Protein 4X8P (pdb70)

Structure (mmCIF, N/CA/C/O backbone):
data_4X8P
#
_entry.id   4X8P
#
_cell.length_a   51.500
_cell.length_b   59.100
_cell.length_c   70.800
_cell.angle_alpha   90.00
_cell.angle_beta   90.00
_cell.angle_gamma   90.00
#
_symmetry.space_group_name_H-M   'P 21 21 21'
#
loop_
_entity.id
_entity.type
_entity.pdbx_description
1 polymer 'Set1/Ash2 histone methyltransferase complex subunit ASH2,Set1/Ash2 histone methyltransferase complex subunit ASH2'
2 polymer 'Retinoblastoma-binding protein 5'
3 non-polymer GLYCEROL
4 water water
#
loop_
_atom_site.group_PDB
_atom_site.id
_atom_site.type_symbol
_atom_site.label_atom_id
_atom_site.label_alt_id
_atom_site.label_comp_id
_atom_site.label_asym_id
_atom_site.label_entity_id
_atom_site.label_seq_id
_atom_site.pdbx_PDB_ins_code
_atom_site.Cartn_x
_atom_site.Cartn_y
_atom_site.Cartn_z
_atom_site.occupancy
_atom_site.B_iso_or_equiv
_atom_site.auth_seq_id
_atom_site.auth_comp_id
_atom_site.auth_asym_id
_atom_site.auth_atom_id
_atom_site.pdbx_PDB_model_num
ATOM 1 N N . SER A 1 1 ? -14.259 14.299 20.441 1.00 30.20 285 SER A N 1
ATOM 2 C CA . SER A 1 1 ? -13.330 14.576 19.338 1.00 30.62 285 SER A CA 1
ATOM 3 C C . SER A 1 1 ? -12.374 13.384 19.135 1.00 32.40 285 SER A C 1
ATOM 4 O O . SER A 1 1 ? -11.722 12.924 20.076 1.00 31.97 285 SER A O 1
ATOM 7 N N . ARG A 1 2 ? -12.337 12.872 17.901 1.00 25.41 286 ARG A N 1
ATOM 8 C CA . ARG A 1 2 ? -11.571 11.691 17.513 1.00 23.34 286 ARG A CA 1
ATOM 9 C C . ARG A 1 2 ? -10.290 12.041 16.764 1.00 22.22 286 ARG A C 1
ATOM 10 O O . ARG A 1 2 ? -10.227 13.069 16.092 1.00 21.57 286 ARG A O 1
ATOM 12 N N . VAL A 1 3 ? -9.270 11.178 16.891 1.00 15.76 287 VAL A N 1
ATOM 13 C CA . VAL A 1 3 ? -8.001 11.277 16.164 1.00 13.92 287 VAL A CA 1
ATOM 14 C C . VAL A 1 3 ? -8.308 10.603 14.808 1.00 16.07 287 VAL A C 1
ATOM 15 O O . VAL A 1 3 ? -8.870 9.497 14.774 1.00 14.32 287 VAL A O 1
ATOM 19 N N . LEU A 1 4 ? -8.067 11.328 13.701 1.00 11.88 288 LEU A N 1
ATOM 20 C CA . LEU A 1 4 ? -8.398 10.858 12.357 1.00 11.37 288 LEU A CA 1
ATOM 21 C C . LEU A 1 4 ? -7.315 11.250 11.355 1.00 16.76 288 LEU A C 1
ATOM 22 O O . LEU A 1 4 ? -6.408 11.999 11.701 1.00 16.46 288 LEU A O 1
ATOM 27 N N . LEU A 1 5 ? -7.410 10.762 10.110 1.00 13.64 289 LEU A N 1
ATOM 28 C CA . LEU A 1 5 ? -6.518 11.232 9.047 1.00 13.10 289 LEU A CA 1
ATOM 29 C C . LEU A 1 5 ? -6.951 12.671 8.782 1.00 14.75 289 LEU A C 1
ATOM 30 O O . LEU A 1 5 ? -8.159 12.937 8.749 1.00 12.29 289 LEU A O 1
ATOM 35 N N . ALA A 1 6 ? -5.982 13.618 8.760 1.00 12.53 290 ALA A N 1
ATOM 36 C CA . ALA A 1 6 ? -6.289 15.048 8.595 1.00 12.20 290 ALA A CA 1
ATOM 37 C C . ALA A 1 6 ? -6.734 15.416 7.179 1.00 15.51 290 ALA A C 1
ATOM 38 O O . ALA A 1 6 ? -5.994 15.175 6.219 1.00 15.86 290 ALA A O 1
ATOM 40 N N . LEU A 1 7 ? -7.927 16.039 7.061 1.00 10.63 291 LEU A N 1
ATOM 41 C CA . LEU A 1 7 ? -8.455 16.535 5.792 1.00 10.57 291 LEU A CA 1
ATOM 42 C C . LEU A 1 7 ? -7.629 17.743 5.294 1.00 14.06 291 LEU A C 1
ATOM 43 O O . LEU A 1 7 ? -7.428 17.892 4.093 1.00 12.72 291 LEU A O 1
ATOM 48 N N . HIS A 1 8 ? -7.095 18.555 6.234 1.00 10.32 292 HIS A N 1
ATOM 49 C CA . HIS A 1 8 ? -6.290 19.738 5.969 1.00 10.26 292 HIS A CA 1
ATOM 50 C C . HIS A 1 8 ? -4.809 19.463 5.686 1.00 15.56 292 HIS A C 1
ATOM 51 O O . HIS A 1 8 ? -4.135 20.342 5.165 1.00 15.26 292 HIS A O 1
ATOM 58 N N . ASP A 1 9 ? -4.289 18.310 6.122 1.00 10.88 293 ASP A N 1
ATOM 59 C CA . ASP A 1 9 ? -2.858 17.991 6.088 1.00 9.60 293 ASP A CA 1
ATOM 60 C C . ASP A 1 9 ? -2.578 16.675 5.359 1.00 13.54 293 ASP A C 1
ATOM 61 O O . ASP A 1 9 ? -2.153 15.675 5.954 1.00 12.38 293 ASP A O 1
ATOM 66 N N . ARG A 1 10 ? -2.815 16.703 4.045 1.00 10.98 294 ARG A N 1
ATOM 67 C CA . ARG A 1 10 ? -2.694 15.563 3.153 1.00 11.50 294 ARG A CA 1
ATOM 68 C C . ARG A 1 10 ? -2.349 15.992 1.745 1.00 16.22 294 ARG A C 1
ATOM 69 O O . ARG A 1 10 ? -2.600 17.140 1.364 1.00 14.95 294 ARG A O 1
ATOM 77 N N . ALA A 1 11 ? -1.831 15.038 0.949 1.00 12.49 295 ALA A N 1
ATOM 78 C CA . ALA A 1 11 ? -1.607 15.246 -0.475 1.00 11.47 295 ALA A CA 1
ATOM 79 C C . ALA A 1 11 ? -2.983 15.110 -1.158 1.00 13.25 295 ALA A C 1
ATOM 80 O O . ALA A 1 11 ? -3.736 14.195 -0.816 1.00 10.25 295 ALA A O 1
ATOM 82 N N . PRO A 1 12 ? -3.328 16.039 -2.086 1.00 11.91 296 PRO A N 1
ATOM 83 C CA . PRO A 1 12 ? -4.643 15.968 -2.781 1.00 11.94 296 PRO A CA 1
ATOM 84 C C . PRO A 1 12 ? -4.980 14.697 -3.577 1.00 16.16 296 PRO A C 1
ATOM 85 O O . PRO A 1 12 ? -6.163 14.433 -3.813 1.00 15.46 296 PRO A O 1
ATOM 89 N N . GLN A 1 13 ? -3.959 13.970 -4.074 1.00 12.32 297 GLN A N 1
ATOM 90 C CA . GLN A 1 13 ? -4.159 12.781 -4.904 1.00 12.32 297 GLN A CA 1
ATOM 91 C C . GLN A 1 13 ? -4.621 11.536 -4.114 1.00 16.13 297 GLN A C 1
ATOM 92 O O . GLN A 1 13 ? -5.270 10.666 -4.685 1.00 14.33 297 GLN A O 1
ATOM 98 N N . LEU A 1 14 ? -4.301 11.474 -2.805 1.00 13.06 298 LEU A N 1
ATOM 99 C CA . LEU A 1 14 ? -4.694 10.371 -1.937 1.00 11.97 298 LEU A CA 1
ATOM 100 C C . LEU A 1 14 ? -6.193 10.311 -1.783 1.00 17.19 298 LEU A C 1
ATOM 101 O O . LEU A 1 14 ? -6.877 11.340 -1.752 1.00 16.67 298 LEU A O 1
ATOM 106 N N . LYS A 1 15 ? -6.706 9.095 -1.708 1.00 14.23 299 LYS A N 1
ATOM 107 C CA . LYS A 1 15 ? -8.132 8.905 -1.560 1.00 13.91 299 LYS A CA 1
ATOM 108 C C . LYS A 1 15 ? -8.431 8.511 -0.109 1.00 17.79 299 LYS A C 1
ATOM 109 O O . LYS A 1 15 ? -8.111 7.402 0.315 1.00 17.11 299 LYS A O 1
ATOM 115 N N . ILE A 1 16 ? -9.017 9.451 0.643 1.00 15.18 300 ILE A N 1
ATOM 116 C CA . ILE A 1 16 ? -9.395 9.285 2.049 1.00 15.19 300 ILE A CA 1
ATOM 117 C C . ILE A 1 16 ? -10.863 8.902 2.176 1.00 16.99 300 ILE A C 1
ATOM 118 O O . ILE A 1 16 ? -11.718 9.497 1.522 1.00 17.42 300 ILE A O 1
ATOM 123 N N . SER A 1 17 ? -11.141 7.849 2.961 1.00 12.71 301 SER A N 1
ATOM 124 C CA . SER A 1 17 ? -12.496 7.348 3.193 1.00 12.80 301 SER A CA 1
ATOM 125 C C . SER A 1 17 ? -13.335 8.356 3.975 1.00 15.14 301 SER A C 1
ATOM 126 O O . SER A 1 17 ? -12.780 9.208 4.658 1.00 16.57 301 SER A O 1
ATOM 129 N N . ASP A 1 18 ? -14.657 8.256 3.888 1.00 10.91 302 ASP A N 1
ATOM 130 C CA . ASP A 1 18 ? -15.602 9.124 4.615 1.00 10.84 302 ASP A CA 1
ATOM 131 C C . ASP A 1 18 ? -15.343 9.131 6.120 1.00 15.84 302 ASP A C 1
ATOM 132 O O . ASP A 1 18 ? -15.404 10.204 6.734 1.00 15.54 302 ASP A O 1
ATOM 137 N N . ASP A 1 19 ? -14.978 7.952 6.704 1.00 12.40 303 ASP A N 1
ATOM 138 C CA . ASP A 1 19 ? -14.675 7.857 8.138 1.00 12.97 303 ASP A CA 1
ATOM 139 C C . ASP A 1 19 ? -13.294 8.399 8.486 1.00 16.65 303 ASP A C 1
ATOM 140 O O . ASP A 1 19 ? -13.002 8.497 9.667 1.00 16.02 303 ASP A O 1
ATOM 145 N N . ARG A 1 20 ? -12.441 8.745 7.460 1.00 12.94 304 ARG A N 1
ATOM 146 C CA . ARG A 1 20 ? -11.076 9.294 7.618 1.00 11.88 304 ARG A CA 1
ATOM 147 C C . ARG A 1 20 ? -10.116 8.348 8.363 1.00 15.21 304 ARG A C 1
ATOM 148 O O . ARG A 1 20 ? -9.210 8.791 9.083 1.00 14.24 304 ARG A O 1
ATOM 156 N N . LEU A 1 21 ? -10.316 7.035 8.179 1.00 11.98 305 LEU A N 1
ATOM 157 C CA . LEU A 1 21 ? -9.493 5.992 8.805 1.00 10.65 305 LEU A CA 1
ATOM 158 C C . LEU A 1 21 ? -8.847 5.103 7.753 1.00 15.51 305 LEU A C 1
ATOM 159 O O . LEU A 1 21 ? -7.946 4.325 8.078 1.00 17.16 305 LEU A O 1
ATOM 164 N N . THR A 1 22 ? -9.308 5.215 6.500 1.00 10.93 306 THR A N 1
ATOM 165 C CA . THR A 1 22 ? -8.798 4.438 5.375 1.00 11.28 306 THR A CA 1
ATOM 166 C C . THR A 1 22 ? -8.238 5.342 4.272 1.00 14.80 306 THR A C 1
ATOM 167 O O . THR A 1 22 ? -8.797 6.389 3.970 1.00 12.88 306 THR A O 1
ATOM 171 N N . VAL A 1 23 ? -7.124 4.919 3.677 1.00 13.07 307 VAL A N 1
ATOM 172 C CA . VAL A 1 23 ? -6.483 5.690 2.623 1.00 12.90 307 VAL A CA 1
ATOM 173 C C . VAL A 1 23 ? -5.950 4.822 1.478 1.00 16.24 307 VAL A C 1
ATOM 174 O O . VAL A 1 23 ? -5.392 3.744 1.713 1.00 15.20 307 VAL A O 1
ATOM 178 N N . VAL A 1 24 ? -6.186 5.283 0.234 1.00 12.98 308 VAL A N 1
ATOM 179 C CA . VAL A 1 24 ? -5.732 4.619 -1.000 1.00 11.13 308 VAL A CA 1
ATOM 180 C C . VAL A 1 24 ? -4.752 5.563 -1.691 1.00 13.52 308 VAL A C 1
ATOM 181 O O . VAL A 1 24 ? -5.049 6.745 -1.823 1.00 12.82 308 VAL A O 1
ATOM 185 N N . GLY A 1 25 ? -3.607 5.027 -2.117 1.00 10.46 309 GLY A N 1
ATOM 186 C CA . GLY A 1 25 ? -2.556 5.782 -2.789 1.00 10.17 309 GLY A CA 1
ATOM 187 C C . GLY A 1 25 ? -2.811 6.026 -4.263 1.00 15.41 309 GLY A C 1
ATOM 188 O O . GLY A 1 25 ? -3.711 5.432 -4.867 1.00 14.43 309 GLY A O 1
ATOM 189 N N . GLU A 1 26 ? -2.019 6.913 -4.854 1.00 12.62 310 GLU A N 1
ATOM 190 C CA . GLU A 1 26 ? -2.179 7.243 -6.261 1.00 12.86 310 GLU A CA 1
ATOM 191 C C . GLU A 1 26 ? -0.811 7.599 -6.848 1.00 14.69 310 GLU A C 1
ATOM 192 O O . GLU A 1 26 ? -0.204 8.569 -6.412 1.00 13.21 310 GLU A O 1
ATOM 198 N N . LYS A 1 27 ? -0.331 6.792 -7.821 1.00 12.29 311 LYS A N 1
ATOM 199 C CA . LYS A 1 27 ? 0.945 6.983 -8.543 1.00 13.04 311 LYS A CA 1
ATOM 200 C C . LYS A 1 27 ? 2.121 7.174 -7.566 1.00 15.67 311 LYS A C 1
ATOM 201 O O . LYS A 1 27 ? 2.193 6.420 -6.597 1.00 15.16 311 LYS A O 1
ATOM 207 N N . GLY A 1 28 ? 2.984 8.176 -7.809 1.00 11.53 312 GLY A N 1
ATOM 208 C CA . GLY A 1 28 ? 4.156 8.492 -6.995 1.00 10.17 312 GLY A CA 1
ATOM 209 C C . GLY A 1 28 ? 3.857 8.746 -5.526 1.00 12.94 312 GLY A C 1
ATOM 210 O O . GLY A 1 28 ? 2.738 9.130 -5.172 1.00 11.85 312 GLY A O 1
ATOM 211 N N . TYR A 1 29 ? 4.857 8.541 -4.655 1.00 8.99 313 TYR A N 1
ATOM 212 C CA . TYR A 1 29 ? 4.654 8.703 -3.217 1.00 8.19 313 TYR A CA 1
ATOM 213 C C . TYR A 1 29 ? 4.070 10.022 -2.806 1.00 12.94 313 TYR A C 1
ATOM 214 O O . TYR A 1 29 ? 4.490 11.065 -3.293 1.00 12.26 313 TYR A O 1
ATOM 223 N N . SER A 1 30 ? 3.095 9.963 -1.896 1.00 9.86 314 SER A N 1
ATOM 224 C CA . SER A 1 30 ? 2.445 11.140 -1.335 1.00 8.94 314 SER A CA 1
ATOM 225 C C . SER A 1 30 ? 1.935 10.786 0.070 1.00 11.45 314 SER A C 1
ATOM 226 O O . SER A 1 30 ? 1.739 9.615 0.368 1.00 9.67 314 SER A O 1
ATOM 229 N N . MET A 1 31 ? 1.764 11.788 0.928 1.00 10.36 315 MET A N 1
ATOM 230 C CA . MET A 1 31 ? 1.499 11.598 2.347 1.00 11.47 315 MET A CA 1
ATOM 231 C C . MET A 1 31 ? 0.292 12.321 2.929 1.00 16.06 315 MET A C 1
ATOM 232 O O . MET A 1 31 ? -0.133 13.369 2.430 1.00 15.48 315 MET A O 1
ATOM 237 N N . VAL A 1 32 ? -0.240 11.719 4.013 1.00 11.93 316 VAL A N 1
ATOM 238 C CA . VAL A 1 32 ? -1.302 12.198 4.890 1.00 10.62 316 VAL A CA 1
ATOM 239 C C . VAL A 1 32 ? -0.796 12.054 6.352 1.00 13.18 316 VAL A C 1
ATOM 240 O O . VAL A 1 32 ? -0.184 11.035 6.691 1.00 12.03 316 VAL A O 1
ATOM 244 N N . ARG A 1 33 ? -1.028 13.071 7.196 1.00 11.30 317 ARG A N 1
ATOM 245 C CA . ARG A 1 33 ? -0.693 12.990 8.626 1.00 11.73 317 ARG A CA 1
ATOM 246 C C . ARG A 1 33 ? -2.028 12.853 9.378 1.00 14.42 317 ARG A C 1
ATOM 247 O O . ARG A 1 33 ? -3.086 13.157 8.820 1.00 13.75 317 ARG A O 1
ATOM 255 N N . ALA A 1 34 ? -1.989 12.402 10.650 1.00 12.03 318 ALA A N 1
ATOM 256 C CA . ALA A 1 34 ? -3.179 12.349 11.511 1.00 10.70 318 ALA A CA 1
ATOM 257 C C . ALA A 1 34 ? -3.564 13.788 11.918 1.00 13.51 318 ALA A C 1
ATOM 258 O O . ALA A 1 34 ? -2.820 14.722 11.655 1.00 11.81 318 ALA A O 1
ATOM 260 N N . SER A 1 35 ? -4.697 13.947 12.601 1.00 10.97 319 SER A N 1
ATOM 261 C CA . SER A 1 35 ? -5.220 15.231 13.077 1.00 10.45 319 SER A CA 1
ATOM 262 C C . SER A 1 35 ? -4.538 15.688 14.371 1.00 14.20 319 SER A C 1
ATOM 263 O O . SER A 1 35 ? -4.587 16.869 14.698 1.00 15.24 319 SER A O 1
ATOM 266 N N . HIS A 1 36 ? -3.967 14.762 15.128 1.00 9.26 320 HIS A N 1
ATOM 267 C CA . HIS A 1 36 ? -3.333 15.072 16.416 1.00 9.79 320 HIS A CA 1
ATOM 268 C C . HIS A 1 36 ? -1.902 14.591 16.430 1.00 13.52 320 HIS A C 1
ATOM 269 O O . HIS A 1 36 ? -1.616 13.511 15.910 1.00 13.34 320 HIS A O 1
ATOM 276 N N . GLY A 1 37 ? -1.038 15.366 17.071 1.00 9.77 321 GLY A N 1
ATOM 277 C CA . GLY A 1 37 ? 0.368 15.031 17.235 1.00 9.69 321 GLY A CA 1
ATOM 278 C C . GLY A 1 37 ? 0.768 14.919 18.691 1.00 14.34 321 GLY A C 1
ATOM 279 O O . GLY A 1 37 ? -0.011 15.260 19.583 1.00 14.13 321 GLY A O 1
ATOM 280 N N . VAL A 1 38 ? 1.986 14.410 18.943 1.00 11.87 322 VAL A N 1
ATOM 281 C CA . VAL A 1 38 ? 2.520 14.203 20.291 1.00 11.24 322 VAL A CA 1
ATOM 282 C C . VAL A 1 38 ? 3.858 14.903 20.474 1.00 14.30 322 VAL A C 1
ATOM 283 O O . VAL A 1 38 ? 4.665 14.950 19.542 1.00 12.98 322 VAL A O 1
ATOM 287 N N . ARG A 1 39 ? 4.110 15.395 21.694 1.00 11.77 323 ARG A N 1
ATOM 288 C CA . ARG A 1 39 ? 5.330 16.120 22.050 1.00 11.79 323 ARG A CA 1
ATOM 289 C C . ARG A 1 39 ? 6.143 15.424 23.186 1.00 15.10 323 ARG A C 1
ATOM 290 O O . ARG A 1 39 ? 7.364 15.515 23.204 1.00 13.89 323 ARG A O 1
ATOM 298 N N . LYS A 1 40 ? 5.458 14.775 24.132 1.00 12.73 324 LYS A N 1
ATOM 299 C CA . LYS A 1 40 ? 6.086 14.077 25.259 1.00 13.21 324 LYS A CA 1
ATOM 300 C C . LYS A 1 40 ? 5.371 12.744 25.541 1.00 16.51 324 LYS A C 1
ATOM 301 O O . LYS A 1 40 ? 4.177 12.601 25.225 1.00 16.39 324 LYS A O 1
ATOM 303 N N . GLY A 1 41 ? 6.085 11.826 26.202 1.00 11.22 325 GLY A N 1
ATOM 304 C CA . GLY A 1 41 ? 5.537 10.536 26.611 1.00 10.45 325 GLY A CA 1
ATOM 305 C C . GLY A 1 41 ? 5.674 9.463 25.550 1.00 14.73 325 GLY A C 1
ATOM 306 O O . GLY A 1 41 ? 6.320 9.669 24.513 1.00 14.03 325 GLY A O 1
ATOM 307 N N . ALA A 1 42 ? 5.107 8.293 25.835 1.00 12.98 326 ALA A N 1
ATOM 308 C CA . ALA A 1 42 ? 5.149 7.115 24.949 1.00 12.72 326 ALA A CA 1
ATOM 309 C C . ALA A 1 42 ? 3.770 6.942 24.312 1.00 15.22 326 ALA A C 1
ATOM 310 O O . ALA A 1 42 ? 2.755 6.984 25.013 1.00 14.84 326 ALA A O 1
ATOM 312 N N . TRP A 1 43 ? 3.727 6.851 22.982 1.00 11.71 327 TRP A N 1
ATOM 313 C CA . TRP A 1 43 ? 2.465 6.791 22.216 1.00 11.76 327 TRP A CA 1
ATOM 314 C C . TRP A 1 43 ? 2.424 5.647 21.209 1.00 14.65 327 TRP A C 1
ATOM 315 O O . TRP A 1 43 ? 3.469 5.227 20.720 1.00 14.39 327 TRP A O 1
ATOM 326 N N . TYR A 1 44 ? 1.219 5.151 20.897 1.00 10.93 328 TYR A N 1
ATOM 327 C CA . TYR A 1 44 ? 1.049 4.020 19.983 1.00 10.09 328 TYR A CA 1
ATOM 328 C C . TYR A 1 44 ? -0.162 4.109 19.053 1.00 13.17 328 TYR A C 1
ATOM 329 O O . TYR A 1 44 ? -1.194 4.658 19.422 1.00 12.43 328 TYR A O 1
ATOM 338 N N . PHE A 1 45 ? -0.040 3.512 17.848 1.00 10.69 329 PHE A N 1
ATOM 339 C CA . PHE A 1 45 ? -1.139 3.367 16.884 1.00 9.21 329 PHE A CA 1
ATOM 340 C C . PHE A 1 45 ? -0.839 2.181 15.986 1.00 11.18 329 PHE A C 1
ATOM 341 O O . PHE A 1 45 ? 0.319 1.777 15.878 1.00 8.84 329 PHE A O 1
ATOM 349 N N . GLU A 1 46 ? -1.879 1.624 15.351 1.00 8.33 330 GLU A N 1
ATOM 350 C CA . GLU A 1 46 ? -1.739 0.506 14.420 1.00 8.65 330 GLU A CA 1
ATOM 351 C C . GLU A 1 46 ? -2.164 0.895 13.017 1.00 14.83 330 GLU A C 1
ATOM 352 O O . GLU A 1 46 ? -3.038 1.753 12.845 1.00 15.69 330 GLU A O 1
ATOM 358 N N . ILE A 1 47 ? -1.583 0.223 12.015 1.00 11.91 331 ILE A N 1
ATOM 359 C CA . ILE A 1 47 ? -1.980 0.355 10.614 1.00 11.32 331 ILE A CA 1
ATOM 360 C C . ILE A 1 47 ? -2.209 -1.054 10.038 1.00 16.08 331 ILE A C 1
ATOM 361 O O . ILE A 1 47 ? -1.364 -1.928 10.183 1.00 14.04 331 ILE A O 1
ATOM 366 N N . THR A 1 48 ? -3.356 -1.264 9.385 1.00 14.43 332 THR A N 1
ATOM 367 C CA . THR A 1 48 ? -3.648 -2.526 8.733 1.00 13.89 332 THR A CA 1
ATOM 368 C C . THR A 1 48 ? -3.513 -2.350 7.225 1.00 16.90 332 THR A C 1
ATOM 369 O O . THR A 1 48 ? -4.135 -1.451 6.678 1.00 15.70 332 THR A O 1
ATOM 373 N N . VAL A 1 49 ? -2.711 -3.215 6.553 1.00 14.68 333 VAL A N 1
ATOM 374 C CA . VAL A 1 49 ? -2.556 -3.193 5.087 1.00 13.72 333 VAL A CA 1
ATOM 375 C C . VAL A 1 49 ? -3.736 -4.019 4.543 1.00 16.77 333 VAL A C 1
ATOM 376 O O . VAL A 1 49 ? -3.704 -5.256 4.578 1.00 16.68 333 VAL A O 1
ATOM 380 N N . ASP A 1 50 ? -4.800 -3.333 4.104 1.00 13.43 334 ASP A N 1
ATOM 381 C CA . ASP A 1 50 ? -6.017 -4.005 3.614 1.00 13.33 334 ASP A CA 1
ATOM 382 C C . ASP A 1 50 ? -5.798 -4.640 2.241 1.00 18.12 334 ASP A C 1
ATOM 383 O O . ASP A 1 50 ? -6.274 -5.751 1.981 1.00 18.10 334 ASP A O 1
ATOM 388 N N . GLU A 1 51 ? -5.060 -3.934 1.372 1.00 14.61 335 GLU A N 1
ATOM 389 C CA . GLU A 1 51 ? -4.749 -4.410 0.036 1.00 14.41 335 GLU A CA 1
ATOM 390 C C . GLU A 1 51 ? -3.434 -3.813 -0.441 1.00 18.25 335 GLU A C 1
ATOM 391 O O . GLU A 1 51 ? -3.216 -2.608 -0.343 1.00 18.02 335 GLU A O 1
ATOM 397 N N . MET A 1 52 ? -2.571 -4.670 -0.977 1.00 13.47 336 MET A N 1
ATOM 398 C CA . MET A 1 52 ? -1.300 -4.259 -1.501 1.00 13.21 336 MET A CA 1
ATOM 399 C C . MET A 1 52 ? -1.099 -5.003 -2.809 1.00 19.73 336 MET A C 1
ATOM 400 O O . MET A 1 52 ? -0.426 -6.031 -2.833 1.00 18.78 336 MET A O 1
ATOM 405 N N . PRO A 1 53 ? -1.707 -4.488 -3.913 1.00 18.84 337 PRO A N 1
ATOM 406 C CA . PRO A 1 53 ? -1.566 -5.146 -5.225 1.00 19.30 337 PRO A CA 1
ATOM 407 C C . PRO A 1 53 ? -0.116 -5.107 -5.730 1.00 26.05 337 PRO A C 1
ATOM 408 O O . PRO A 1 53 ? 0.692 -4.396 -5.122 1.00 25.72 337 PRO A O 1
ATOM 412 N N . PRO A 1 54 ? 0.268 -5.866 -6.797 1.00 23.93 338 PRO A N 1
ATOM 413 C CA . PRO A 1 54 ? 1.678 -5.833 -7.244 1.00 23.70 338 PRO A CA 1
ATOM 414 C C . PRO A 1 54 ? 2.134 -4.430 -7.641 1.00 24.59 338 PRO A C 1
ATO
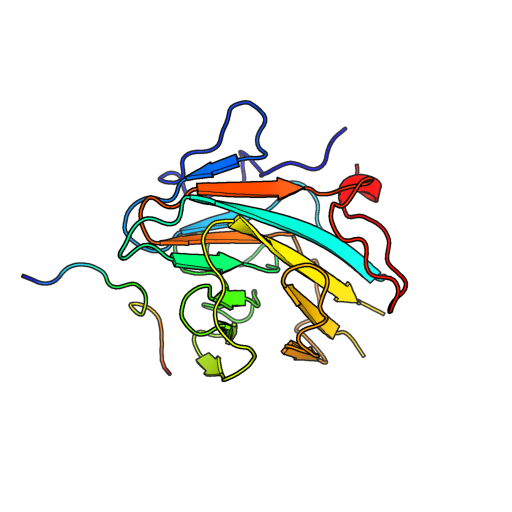M 415 O O . PRO A 1 54 ? 1.327 -3.631 -8.139 1.00 23.78 338 PRO A O 1
ATOM 419 N N . ASP A 1 55 ? 3.415 -4.123 -7.347 1.00 19.00 339 ASP A N 1
ATOM 420 C CA . ASP A 1 55 ? 4.101 -2.849 -7.623 1.00 18.73 339 ASP A CA 1
ATOM 421 C C . ASP A 1 55 ? 3.780 -1.724 -6.634 1.00 21.23 339 ASP A C 1
ATOM 422 O O . ASP A 1 55 ? 4.490 -0.721 -6.633 1.00 23.74 339 ASP A O 1
ATOM 427 N N . THR A 1 56 ? 2.756 -1.890 -5.785 1.00 13.54 340 THR A N 1
ATOM 428 C CA . THR A 1 56 ? 2.403 -0.897 -4.772 1.00 13.29 340 THR A CA 1
ATOM 429 C C . THR A 1 56 ? 3.277 -1.064 -3.523 1.00 15.91 340 THR A C 1
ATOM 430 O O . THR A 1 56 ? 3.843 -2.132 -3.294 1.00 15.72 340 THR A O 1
- - - -
> TASK STATEMENT: Would you copy out exactly the lines above that start at the one containing "ATOM 77 N N" and end at the one containing "ATOM 124 C CA", inclusive?

> ANSWER FOR THE TASK:
ATOM 77 N N . ALA A 1 11 ? -1.831 15.038 0.949 1.00 12.49 295 ALA A N 1
ATOM 78 C CA . ALA A 1 11 ? -1.607 15.246 -0.475 1.00 11.47 295 ALA A CA 1
ATOM 79 C C . ALA A 1 11 ? -2.983 15.110 -1.158 1.00 13.25 295 ALA A C 1
ATOM 80 O O . ALA A 1 11 ? -3.736 14.195 -0.816 1.00 10.25 295 ALA A O 1
ATOM 82 N N . PRO A 1 12 ? -3.328 16.039 -2.086 1.00 11.91 296 PRO A N 1
ATOM 83 C CA . PRO A 1 12 ? -4.643 15.968 -2.781 1.00 11.94 296 PRO A CA 1
ATOM 84 C C . PRO A 1 12 ? -4.980 14.697 -3.577 1.00 16.16 296 PRO A C 1
ATOM 85 O O . PRO A 1 12 ? -6.163 14.433 -3.813 1.00 15.46 296 PRO A O 1
ATOM 89 N N . GLN A 1 13 ? -3.959 13.970 -4.074 1.00 12.32 297 GLN A N 1
ATOM 90 C CA . GLN A 1 13 ? -4.159 12.781 -4.904 1.00 12.32 297 GLN A CA 1
ATOM 91 C C . GLN A 1 13 ? -4.621 11.536 -4.114 1.00 16.13 297 GLN A C 1
ATOM 92 O O . GLN A 1 13 ? -5.270 10.666 -4.685 1.00 14.33 297 GLN A O 1
ATOM 98 N N . LEU A 1 14 ? -4.301 11.474 -2.805 1.00 13.06 298 LEU A N 1
ATOM 99 C CA . LEU A 1 14 ? -4.694 10.371 -1.937 1.00 11.97 298 LEU A CA 1
ATOM 100 C C . LEU A 1 14 ? -6.193 10.311 -1.783 1.00 17.19 298 LEU A C 1
ATOM 101 O O . LEU A 1 14 ? -6.877 11.340 -1.752 1.00 16.67 298 LEU A O 1
ATOM 106 N N . LYS A 1 15 ? -6.706 9.095 -1.708 1.00 14.23 299 LYS A N 1
ATOM 107 C CA . LYS A 1 15 ? -8.132 8.905 -1.560 1.00 13.91 299 LYS A CA 1
ATOM 108 C C . LYS A 1 15 ? -8.431 8.511 -0.109 1.00 17.79 299 LYS A C 1
ATOM 109 O O . LYS A 1 15 ? -8.111 7.402 0.315 1.00 17.11 299 LYS A O 1
ATOM 115 N N . ILE A 1 16 ? -9.017 9.451 0.643 1.00 15.18 300 ILE A N 1
ATOM 116 C CA . ILE A 1 16 ? -9.395 9.285 2.049 1.00 15.19 300 ILE A CA 1
ATOM 117 C C . ILE A 1 16 ? -10.863 8.902 2.176 1.00 16.99 300 ILE A C 1
ATOM 118 O O . ILE A 1 16 ? -11.718 9.497 1.522 1.00 17.42 300 ILE A O 1
ATOM 123 N N . SER A 1 17 ? -11.141 7.849 2.961 1.00 12.71 301 SER A N 1
ATOM 124 C CA . SER A 1 17 ? -12.496 7.348 3.193 1.00 12.80 301 SER A CA 1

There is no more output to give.